Task brief: Among the lines listed below, count those that include the string "sapiens", and state only the count.

Data under study:
----------

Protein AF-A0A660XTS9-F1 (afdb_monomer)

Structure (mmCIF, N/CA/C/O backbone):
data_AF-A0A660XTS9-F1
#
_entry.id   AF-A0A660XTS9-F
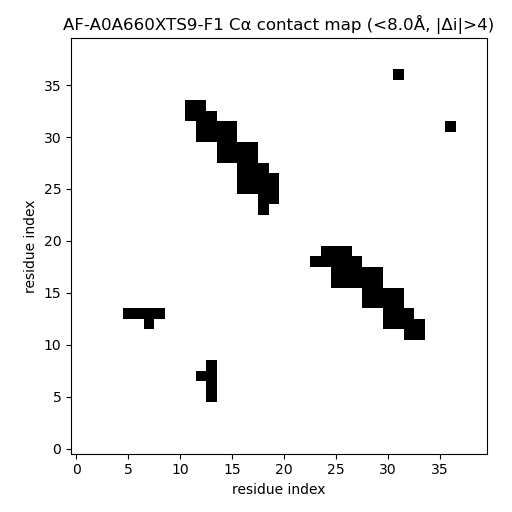1
#
loop_
_atom_site.group_PDB
_atom_site.id
_atom_site.type_symbol
_atom_site.label_atom_id
_atom_site.label_alt_id
_atom_site.label_comp_id
_atom_site.label_asym_id
_atom_site.label_entity_id
_atom_site.label_seq_id
_atom_site.pdbx_PDB_ins_code
_atom_site.Cartn_x
_atom_site.Cartn_y
_atom_site.Cartn_z
_atom_site.occupancy
_atom_site.B_iso_or_equiv
_atom_site.auth_seq_id
_atom_site.auth_comp_id
_atom_site.auth_asym_id
_atom_site.auth_atom_id
_atom_site.pdbx_PDB_model_num
ATOM 1 N N . MET A 1 1 ? -9.688 -8.562 -14.514 1.00 48.28 1 MET A N 1
ATOM 2 C CA . MET A 1 1 ? -9.365 -7.237 -13.947 1.00 48.28 1 MET A CA 1
ATOM 3 C C . MET A 1 1 ? -8.517 -6.505 -14.970 1.00 48.28 1 MET A C 1
ATOM 5 O O . MET A 1 1 ? -7.485 -7.033 -15.363 1.00 48.28 1 MET A O 1
ATOM 9 N N . GLU A 1 2 ? -8.994 -5.375 -15.491 1.00 44.75 2 GLU A N 1
ATOM 10 C CA . GLU A 1 2 ? -8.236 -4.560 -16.448 1.00 44.75 2 GLU A CA 1
ATOM 11 C C . GLU A 1 2 ? -7.161 -3.756 -15.705 1.00 44.75 2 GLU A C 1
ATOM 13 O O . GLU A 1 2 ? -7.446 -2.733 -15.094 1.00 44.75 2 GLU A O 1
ATOM 18 N N . PHE A 1 3 ? -5.908 -4.207 -15.769 1.00 54.75 3 PHE A N 1
ATOM 19 C CA . PHE A 1 3 ? -4.742 -3.454 -15.281 1.00 54.75 3 PHE A CA 1
ATOM 20 C C . PHE A 1 3 ? -4.284 -2.355 -16.268 1.00 54.75 3 PHE A C 1
ATOM 22 O O . PHE A 1 3 ? -3.245 -1.727 -16.066 1.00 54.75 3 PHE A O 1
ATOM 29 N N . SER A 1 4 ? -5.051 -2.108 -17.339 1.00 55.09 4 SER A N 1
ATOM 30 C CA . SER A 1 4 ? -4.666 -1.287 -18.500 1.00 55.09 4 SER A CA 1
ATOM 31 C C . SER A 1 4 ? -4.504 0.215 -18.226 1.00 55.09 4 SER A C 1
ATOM 33 O O . SER A 1 4 ? -4.051 0.937 -19.110 1.00 55.09 4 SER A O 1
ATOM 35 N N . VAL A 1 5 ? -4.827 0.703 -17.021 1.00 60.47 5 VAL A N 1
ATOM 36 C CA . VAL A 1 5 ? -4.725 2.134 -16.655 1.00 60.47 5 VAL A CA 1
ATOM 37 C C . VAL A 1 5 ? -3.574 2.418 -15.676 1.00 60.47 5 VAL A C 1
ATOM 39 O O . VAL A 1 5 ? -3.331 3.569 -15.316 1.00 60.47 5 VAL A O 1
ATOM 42 N N . LEU A 1 6 ? -2.818 1.399 -15.250 1.00 66.94 6 LEU A N 1
ATOM 43 C CA . LEU A 1 6 ? -1.676 1.606 -14.357 1.00 66.94 6 LEU A CA 1
ATOM 44 C C . LEU A 1 6 ? -0.526 2.277 -15.121 1.00 66.94 6 LEU A C 1
ATOM 46 O O . LEU A 1 6 ? 0.214 1.638 -15.872 1.00 66.94 6 LEU A O 1
ATOM 50 N N . LYS A 1 7 ? -0.385 3.593 -14.932 1.00 67.62 7 LYS A N 1
ATOM 51 C CA . LYS A 1 7 ? 0.763 4.361 -15.416 1.00 67.62 7 LYS A CA 1
ATOM 52 C C . LYS A 1 7 ? 1.946 4.126 -14.491 1.00 67.62 7 LYS A C 1
ATOM 54 O O . LYS A 1 7 ? 2.014 4.687 -13.403 1.00 67.62 7 LYS A O 1
ATOM 59 N N . PHE A 1 8 ? 2.861 3.286 -14.953 1.00 76.31 8 PHE A N 1
ATOM 60 C CA . PHE A 1 8 ? 4.175 3.143 -14.348 1.00 76.31 8 PHE A CA 1
ATOM 61 C C . PHE A 1 8 ? 5.010 4.377 -14.686 1.00 76.31 8 PHE A C 1
ATOM 63 O O . PHE A 1 8 ? 4.977 4.859 -15.819 1.00 76.31 8 PHE A O 1
ATOM 70 N N . ASP A 1 9 ? 5.744 4.866 -13.699 1.00 77.94 9 ASP A N 1
ATOM 71 C CA . ASP A 1 9 ? 6.727 5.927 -13.868 1.00 77.94 9 ASP A CA 1
ATOM 72 C C . ASP A 1 9 ? 7.933 5.433 -14.698 1.00 77.94 9 ASP A C 1
ATOM 74 O O . ASP A 1 9 ? 8.043 4.238 -14.996 1.00 77.94 9 ASP A O 1
ATOM 78 N N . GLU A 1 10 ? 8.871 6.316 -15.050 1.00 77.00 10 GLU A N 1
ATOM 79 C CA . GLU A 1 10 ? 10.048 5.996 -15.882 1.00 77.00 10 GLU A CA 1
ATOM 80 C C . GLU A 1 10 ? 10.916 4.872 -15.287 1.00 77.00 10 GLU A C 1
ATOM 82 O O . GLU A 1 10 ? 11.622 4.163 -16.002 1.00 77.00 10 GLU A O 1
ATOM 87 N N . LYS A 1 11 ? 10.819 4.660 -13.970 1.00 76.81 11 LYS A N 1
ATOM 88 C CA . LYS A 1 11 ? 11.500
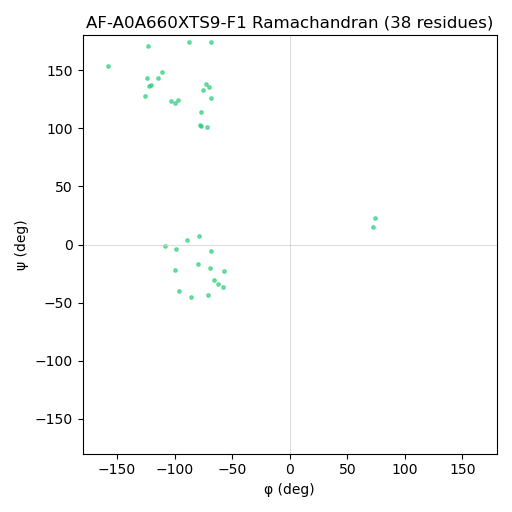 3.584 -13.233 1.00 76.81 11 LYS A CA 1
ATOM 89 C C . LYS A 1 11 ? 10.706 2.272 -13.147 1.00 76.81 11 LYS A C 1
ATOM 91 O O . LYS A 1 11 ? 11.141 1.348 -12.467 1.00 76.81 11 LYS A O 1
ATOM 96 N N . GLY A 1 12 ? 9.540 2.174 -13.790 1.00 79.62 12 GLY A N 1
ATOM 97 C CA . GLY A 1 12 ? 8.6
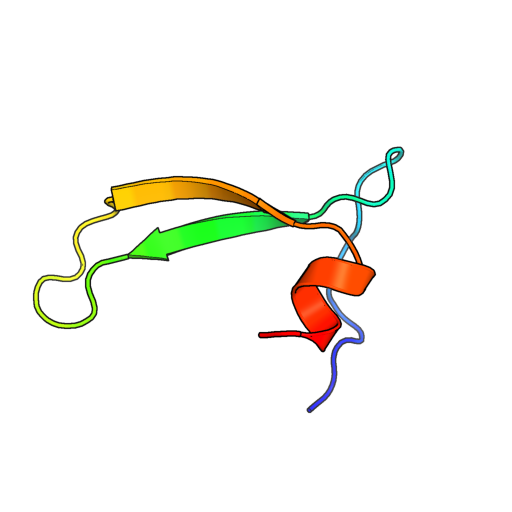91 0.977 -13.748 1.00 79.62 12 GLY A CA 1
ATOM 98 C C . GLY A 1 12 ? 7.954 0.777 -12.418 1.00 79.62 12 GLY A C 1
ATOM 99 O O . GLY A 1 12 ? 7.572 -0.348 -12.093 1.00 79.62 12 GLY A O 1
ATOM 100 N N . LEU A 1 13 ? 7.761 1.855 -11.653 1.00 80.62 13 LEU A N 1
ATOM 101 C CA . LEU A 1 13 ? 7.099 1.869 -10.346 1.00 80.62 13 LEU A CA 1
ATOM 102 C C . LEU A 1 13 ? 5.750 2.590 -10.431 1.00 80.62 13 LEU A C 1
ATOM 104 O O . LEU A 1 13 ? 5.605 3.535 -11.200 1.00 80.62 13 LEU A O 1
ATOM 108 N N . ILE A 1 14 ? 4.
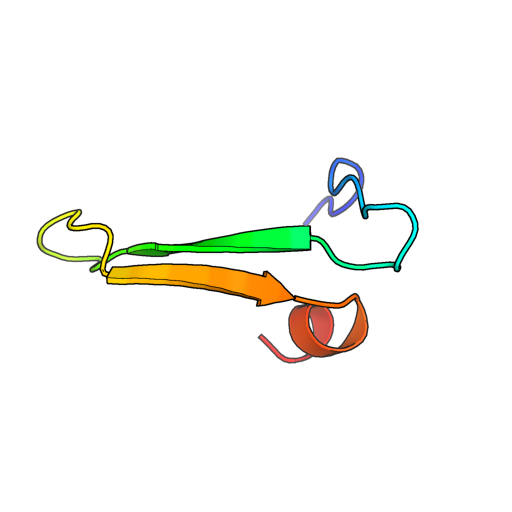785 2.177 -9.615 1.00 84.12 14 ILE A N 1
ATOM 109 C CA . ILE A 1 14 ? 3.531 2.897 -9.383 1.00 84.12 14 ILE A CA 1
ATOM 110 C C . ILE A 1 14 ? 3.460 3.374 -7.931 1.00 84.12 14 ILE A C 1
ATOM 112 O O . ILE A 1 14 ? 3.907 2.649 -7.041 1.00 84.12 14 ILE A O 1
ATOM 116 N N . PRO A 1 15 ? 2.896 4.558 -7.657 1.00 85.94 15 PRO A N 1
ATOM 117 C CA . PRO A 1 15 ? 2.554 4.938 -6.296 1.00 85.94 15 PRO A CA 1
ATOM 118 C C . PRO A 1 15 ? 1.369 4.094 -5.799 1.00 85.94 15 PRO A C 1
ATOM 120 O O . PRO A 1 15 ? 0.379 3.916 -6.508 1.00 85.94 15 PRO A O 1
ATOM 123 N N . ALA A 1 16 ? 1.464 3.595 -4.572 1.00 86.19 16 ALA A N 1
ATOM 124 C CA . ALA A 1 16 ? 0.430 2.839 -3.878 1.00 86.19 16 ALA A CA 1
ATOM 12
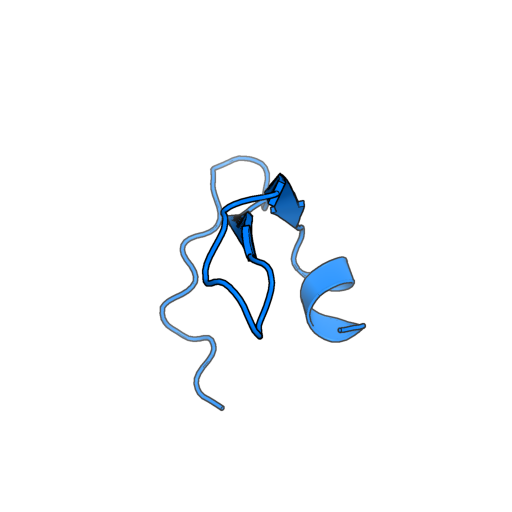5 C C . ALA A 1 16 ? 0.148 3.497 -2.523 1.00 86.19 16 ALA A C 1
ATOM 127 O O . ALA A 1 16 ? 1.064 3.755 -1.745 1.00 86.19 16 ALA A O 1
ATOM 128 N N . ILE A 1 17 ? -1.121 3.781 -2.241 1.00 89.25 17 ILE A N 1
ATOM 129 C CA . ILE A 1 17 ? -1.550 4.359 -0.965 1
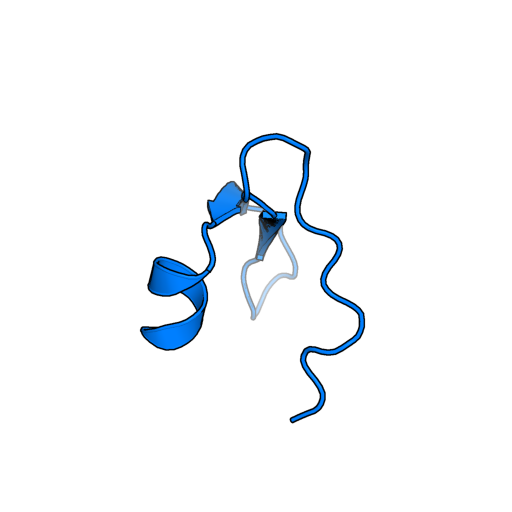.00 89.25 17 ILE A CA 1
ATOM 130 C C . ILE A 1 17 ? -2.173 3.242 -0.139 1.00 89.25 17 ILE A C 1
ATOM 132 O O . ILE A 1 17 ? -3.122 2.600 -0.587 1.00 89.25 17 ILE A O 1
ATOM 136 N N . VAL A 1 18 ? -1.645 3.016 1.062 1.00 89.31 18 VAL A N 1
ATOM 137 C CA . VAL A 1 18 ? -2.208 2.052 2.008 1.00 89.31 18 VAL A CA 1
ATOM 138 C C . VAL A 1 18 ? -3.094 2.794 2.990 1.00 89.31 18 VAL A C 1
ATOM 140 O O . VAL A 1 18 ? -2.657 3.738 3.650 1.00 89.31 18 VAL A O 1
ATOM 143 N N . GLN A 1 19 ? -4.342 2.353 3.068 1.00 92.38 19 GLN A N 1
ATOM 144 C CA . GLN A 1 19 ? -5.382 2.943 3.891 1.00 92.38 19 GLN A CA 1
ATOM 145 C C . GLN A 1 19 ? -5.951 1.878 4.828 1.00 92.38 19 GLN A C 1
ATOM 147 O O . GLN A 1 19 ? -6.095 0.717 4.438 1.00 92.38 19 GLN A O 1
ATOM 152 N N . ASP A 1 20 ? -6.286
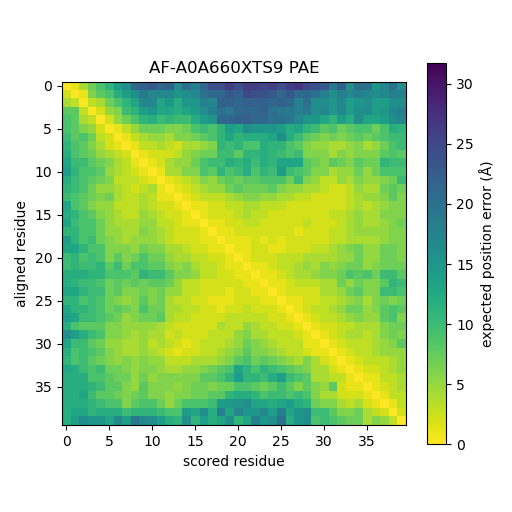 2.266 6.055 1.00 92.00 20 ASP A N 1
ATOM 153 C CA . ASP A 1 20 ? -7.037 1.401 6.957 1.00 92.00 20 ASP A CA 1
ATOM 154 C C . ASP A 1 20 ? -8.471 1.216 6.437 1.00 92.00 20 ASP A C 1
ATOM 156 O O . ASP A 1 20 ? -9.197 2.179 6.188 1.00 92.00 20 ASP A O 1
ATOM 160 N N . VAL A 1 21 ? -8.894 -0.039 6.281 1.00 93.19 21 VAL A N 1
ATOM 161 C CA . VAL A 1 21 ? -10.197 -0.389 5.690 1.00 93.19 21 VAL A CA 1
ATOM 162 C C . VAL A 1 21 ? -11.394 -0.019 6.576 1.00 93.19 21 VAL A C 1
ATOM 164 O O . VAL A 1 21 ? -12.518 0.069 6.087 1.00 93.19 21
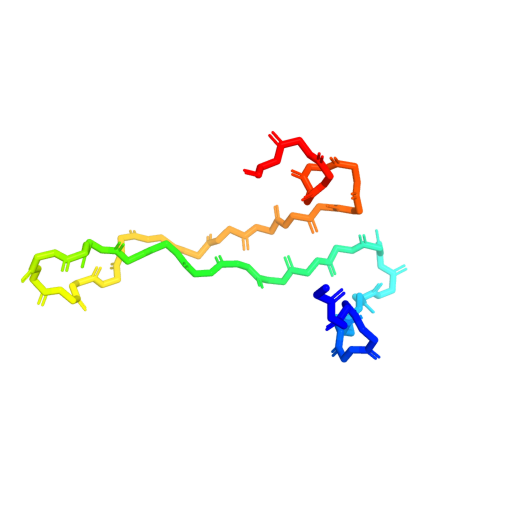 VAL A O 1
ATOM 167 N N . LYS A 1 22 ? -11.187 0.173 7.883 1.00 93.31 22 LYS A N 1
ATOM 168 C CA . LYS A 1 22 ? -12.253 0.455 8.852 1.00 93.31 22 LYS A CA 1
ATOM 169 C C . LYS A 1 22 ? -12.408 1.949 9.103 1.00 93.31 22 LYS A C 1
ATOM 171 O O . LYS A 1 22 ? -13.535 2.415 9.246 1.00 93.31 22 LYS A O 1
ATOM 176 N N . THR A 1 23 ? -11.300 2.681 9.193 1.00 94.81 23 THR A N 1
ATOM 177 C CA . THR A 1 23 ? -11.302 4.115 9.522 1.00 94.81 23 THR A CA 1
ATOM 178 C C . THR A 1 23 ? -11.164 5.007 8.295 1.00 94.81 23 THR A C 1
ATOM 180 O O . THR A 1 23 ? -11.554 6.171 8.346 1.00 94.81 23 THR A O 1
ATOM 183 N N . GLY A 1 24 ? -10.625 4.483 7.190 1.00 90.75 24 GLY A N 1
ATOM 184 C CA . GLY A 1 24 ? -10.272 5.288 6.027 1.00 90.75 24 GLY A CA 1
ATOM 185 C C . GLY A 1 24 ? -9.031 6.159 6.254 1.00 90.75 24 GLY A C 1
ATOM 186 O O . GLY A 1 24 ? -8.785 7.086 5.482 1.00 90.75 24 GLY A O 1
ATOM 187 N N . GLU A 1 25 ? -8.237 5.901 7.292 1.00 93.81 25 GLU A N 1
ATOM 188 C CA . GLU A 1 25 ? -7.006 6.653 7.531 1.00 93.81 25 GLU A CA 1
ATOM 189 C C . GLU A 1 25 ? -5.905 6.221 6.558 1.00 93.81 25 GLU A C 1
ATOM 191 O O . GLU A 1 25 ? -5.674 5.029 6.355 1.00 93.81 25 GLU A O 1
ATOM 196 N N . VAL A 1 26 ? -5.215 7.188 5.947 1.00 90.81 26 VAL A N 1
ATOM 197 C CA . VAL A 1 26 ? -4.049 6.912 5.101 1.00 90.81 26 VAL A CA 1
ATOM 198 C C . VAL A 1 26 ? -2.854 6.613 5.997 1.00 90.81 26 VAL A C 1
ATOM 200 O O . VAL A 1 26 ? -2.362 7.496 6.693 1.00 90.81 26 VAL A O 1
ATOM 203 N N . LEU A 1 27 ? -2.375 5.373 5.944 1.00 91.50 27 LEU A N 1
ATOM 204 C CA . LEU A 1 27 ? -1.277 4.890 6.775 1.00 91.50 27 LEU A CA 1
ATOM 205 C C . LEU A 1 27 ? 0.079 5.198 6.138 1.00 91.50 27 LEU A C 1
ATOM 207 O O . LEU A 1 27 ? 0.999 5.647 6.818 1.00 91.50 27 LEU A O 1
ATOM 211 N N . MET A 1 28 ? 0.218 4.952 4.830 1.00 89.38 28 MET A N 1
ATOM 212 C CA . MET A 1 28 ? 1.477 5.200 4.127 1.00 89.38 28 MET A CA 1
ATOM 213 C C . MET A 1 28 ? 1.319 5.384 2.619 1.00 89.38 28 MET A C 1
ATOM 215 O O . MET A 1 28 ? 0.418 4.831 1.986 1.00 89.38 28 MET A O 1
ATOM 219 N N . LEU A 1 29 ? 2.275 6.117 2.049 1.00 87.62 29 LEU A N 1
ATOM 220 C CA . LEU A 1 29 ? 2.551 6.155 0.620 1.00 87.62 29 LEU A CA 1
ATOM 221 C C . LEU A 1 29 ? 3.743 5.235 0.332 1.00 87.62 29 LEU A C 1
ATOM 223 O O . LEU A 1 29 ? 4.832 5.435 0.869 1.00 87.62 29 LEU A O 1
ATOM 227 N N . ALA A 1 30 ? 3.534 4.246 -0.526 1.00 85.69 30 ALA A N 1
ATOM 228 C CA . ALA A 1 30 ? 4.540 3.296 -0.978 1.00 85.69 30 ALA A CA 1
ATOM 229 C C . ALA A 1 30 ? 4.662 3.325 -2.508 1.00 85.69 30 ALA A C 1
ATOM 231 O O . ALA A 1 30 ? 3.853 3.938 -3.202 1.00 85.69 30 ALA A O 1
ATOM 232 N N . TYR A 1 31 ? 5.674 2.642 -3.039 1.00 83.50 31 TYR A N 1
ATOM 233 C CA . TYR A 1 31 ? 5.821 2.409 -4.472 1.00 83.50 31 TYR A CA 1
ATOM 234 C C . TYR A 1 31 ? 5.877 0.908 -4.741 1.00 83.50 31 TYR A C 1
ATOM 236 O O . TYR A 1 31 ? 6.562 0.177 -4.029 1.00 83.50 31 TYR A O 1
ATOM 244 N N . MET A 1 32 ? 5.171 0.449 -5.772 1.00 82.56 32 MET A N 1
ATOM 245 C CA . MET A 1 32 ? 5.133 -0.956 -6.179 1.00 82.56 32 MET A CA 1
ATOM 246 C C . MET A 1 32 ? 5.628 -1.100 -7.616 1.00 82.56 32 MET A C 1
ATOM 248 O O . MET A 1 32 ? 5.274 -0.307 -8.483 1.00 82.56 32 MET A O 1
ATOM 252 N N . ASN A 1 33 ? 6.445 -2.115 -7.886 1.00 81.50 33 ASN A N 1
ATOM 253 C CA . ASN A 1 33 ? 6.795 -2.502 -9.252 1.00 81.50 33 ASN A CA 1
ATOM 254 C C . ASN A 1 33 ? 5.757 -3.501 -9.808 1.00 81.50 33 ASN A C 1
ATOM 256 O O . ASN A 1 33 ? 4.849 -3.954 -9.105 1.00 81.50 33 ASN A O 1
ATOM 260 N N . ARG A 1 34 ? 5.894 -3.854 -11.092 1.00 77.75 34 ARG A N 1
ATOM 261 C CA . ARG A 1 34 ? 5.013 -4.825 -11.769 1.00 77.75 34 ARG A CA 1
ATOM 262 C C . ARG A 1 34 ? 4.988 -6.197 -11.087 1.00 77.75 34 ARG A C 1
ATOM 264 O O . ARG A 1 34 ? 3.935 -6.819 -11.046 1.00 77.75 34 ARG A O 1
ATOM 271 N N . GLU A 1 35 ? 6.120 -6.656 -10.561 1.00 75.12 35 GLU A N 1
ATOM 272 C CA . GLU A 1 35 ? 6.232 -7.964 -9.903 1.00 75.12 35 GLU A CA 1
ATOM 273 C C . GLU A 1 35 ? 5.519 -7.989 -8.546 1.00 75.12 35 GLU A C 1
ATOM 275 O O . GLU A 1 35 ? 4.751 -8.911 -8.279 1.00 75.12 35 GLU A O 1
ATOM 280 N N . SER A 1 36 ? 5.679 -6.945 -7.728 1.00 73.94 36 SER A N 1
ATOM 281 C CA . SER A 1 36 ? 4.973 -6.804 -6.449 1.00 73.94 36 SER A CA 1
ATOM 282 C C . SER A 1 36 ? 3.457 -6.723 -6.629 1.00 73.94 36 SER A C 1
ATOM 284 O O . SER A 1 36 ? 2.715 -7.249 -5.805 1.00 73.94 36 SER A O 1
ATOM 286 N N . LEU A 1 37 ? 2.985 -6.110 -7.721 1.00 68.94 37 LEU A N 1
ATOM 287 C CA . LEU A 1 37 ? 1.561 -6.077 -8.079 1.00 68.94 37 LEU A CA 1
ATOM 288 C C . LEU A 1 37 ? 0.982 -7.453 -8.431 1.00 68.94 37 LEU A C 1
ATOM 290 O O . LEU A 1 37 ? -0.200 -7.674 -8.223 1.00 68.94 37 LEU A O 1
ATOM 294 N N . LEU A 1 38 ? 1.788 -8.358 -8.987 1.00 70.69 38 LEU A N 1
ATOM 295 C CA . LEU A 1 38 ? 1.359 -9.709 -9.371 1.00 70.69 38 LEU A CA 1
ATOM 296 C C . LEU A 1 38 ? 1.300 -10.683 -8.185 1.00 70.69 38 LEU A C 1
ATOM 298 O O . LEU A 1 38 ? 0.710 -11.753 -8.308 1.00 70
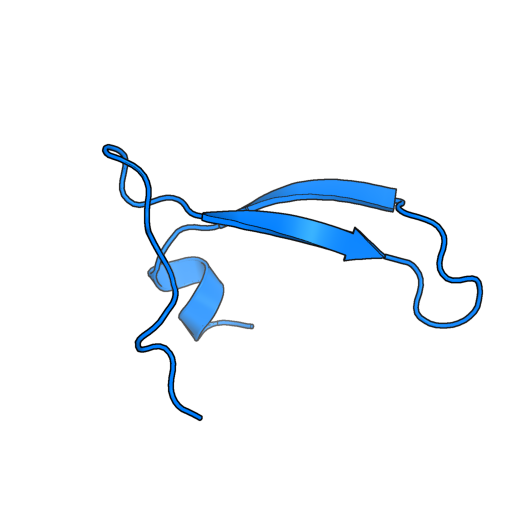.69 38 LEU A O 1
ATOM 302 N N . GLN A 1 39 ? 1.947 -10.345 -7.068 1.00 72.44 39 GLN A N 1
ATOM 303 C CA . GLN A 1 39 ? 1.998 -11.162 -5.850 1.00 72.44 39 GLN A CA 1
ATOM 304 C C . GLN A 1 39 ? 0.991 -10.718 -4.774 1.00 72.44 39 GLN A C 1
ATOM 306 O O . GLN A 1 39 ? 0.914 -11.366 -3.732 1.00 72.44 39 GLN A O 1
ATOM 311 N N . THR A 1 40 ? 0.259 -9.624 -5.011 1.00 58.59 40 THR A N 1
ATOM 312 C CA . THR A 1 40 ? -0.747 -9.057 -4.094 1.00 58.59 40 THR A CA 1
ATOM 313 C C . THR A 1 40 ? -2.149 -9.440 -4.547 1.00 58.59 40 THR A C 1
ATOM 315 O O . THR A 1 40 ? -2.966 -9.803 -3.674 1.00 58.59 40 THR A O 1
#

Foldseek 3Di:
DPPPPQDQDPVQKGWDWDADPPPRHTPDIDIDHPVNVVVD

Secondary structure (DSSP, 8-state):
---TT----TTSEEEEEEE-TTT--EEEEEEEEHHHHH--

Sequence (40 aa):
MEFSVLKFDEKGLIPAIVQDVKTGEVLMLAYMNRESLLQT

Nearest PDB structures (foldseek):
  5om8-assembly1_B  TM=5.697E-01  e=9.275E-01  Homo sapiens
  6hgm-assembly1_B  TM=5.336E-01  e=1.135E+00  Homo sapiens
  5om6-assembly2_D  TM=5.250E-01  e=2.081E+00  Homo sapiens
  1qmb-assembly1_B  TM=5.434E-01  e=2.081E+00  Homo sapiens
  3t1p-assembly1_A  TM=5.458E-01  e=8.004E+00  Homo sapiens

Radius of gyration: 11.63 Å; Cα contacts (8 Å, |Δi|>4): 41; chains: 1; bounding box: 24×18×28 Å

Solvent-accessible surface area (backbone atoms only — not comparable to full-atom values): 2719 Å² total; per-residue (Å²): 134,88,71,87,78,72,71,55,46,100,85,51,33,30,84,41,77,44,56,41,90,86,80,67,47,77,76,47,82,48,74,40,40,70,68,59,63,75,76,108

Mean predicted aligned error: 7.13 Å

pLDDT: mean 78.53, std 13.08, range [44.75, 94.81]

----------

Expected answer: 5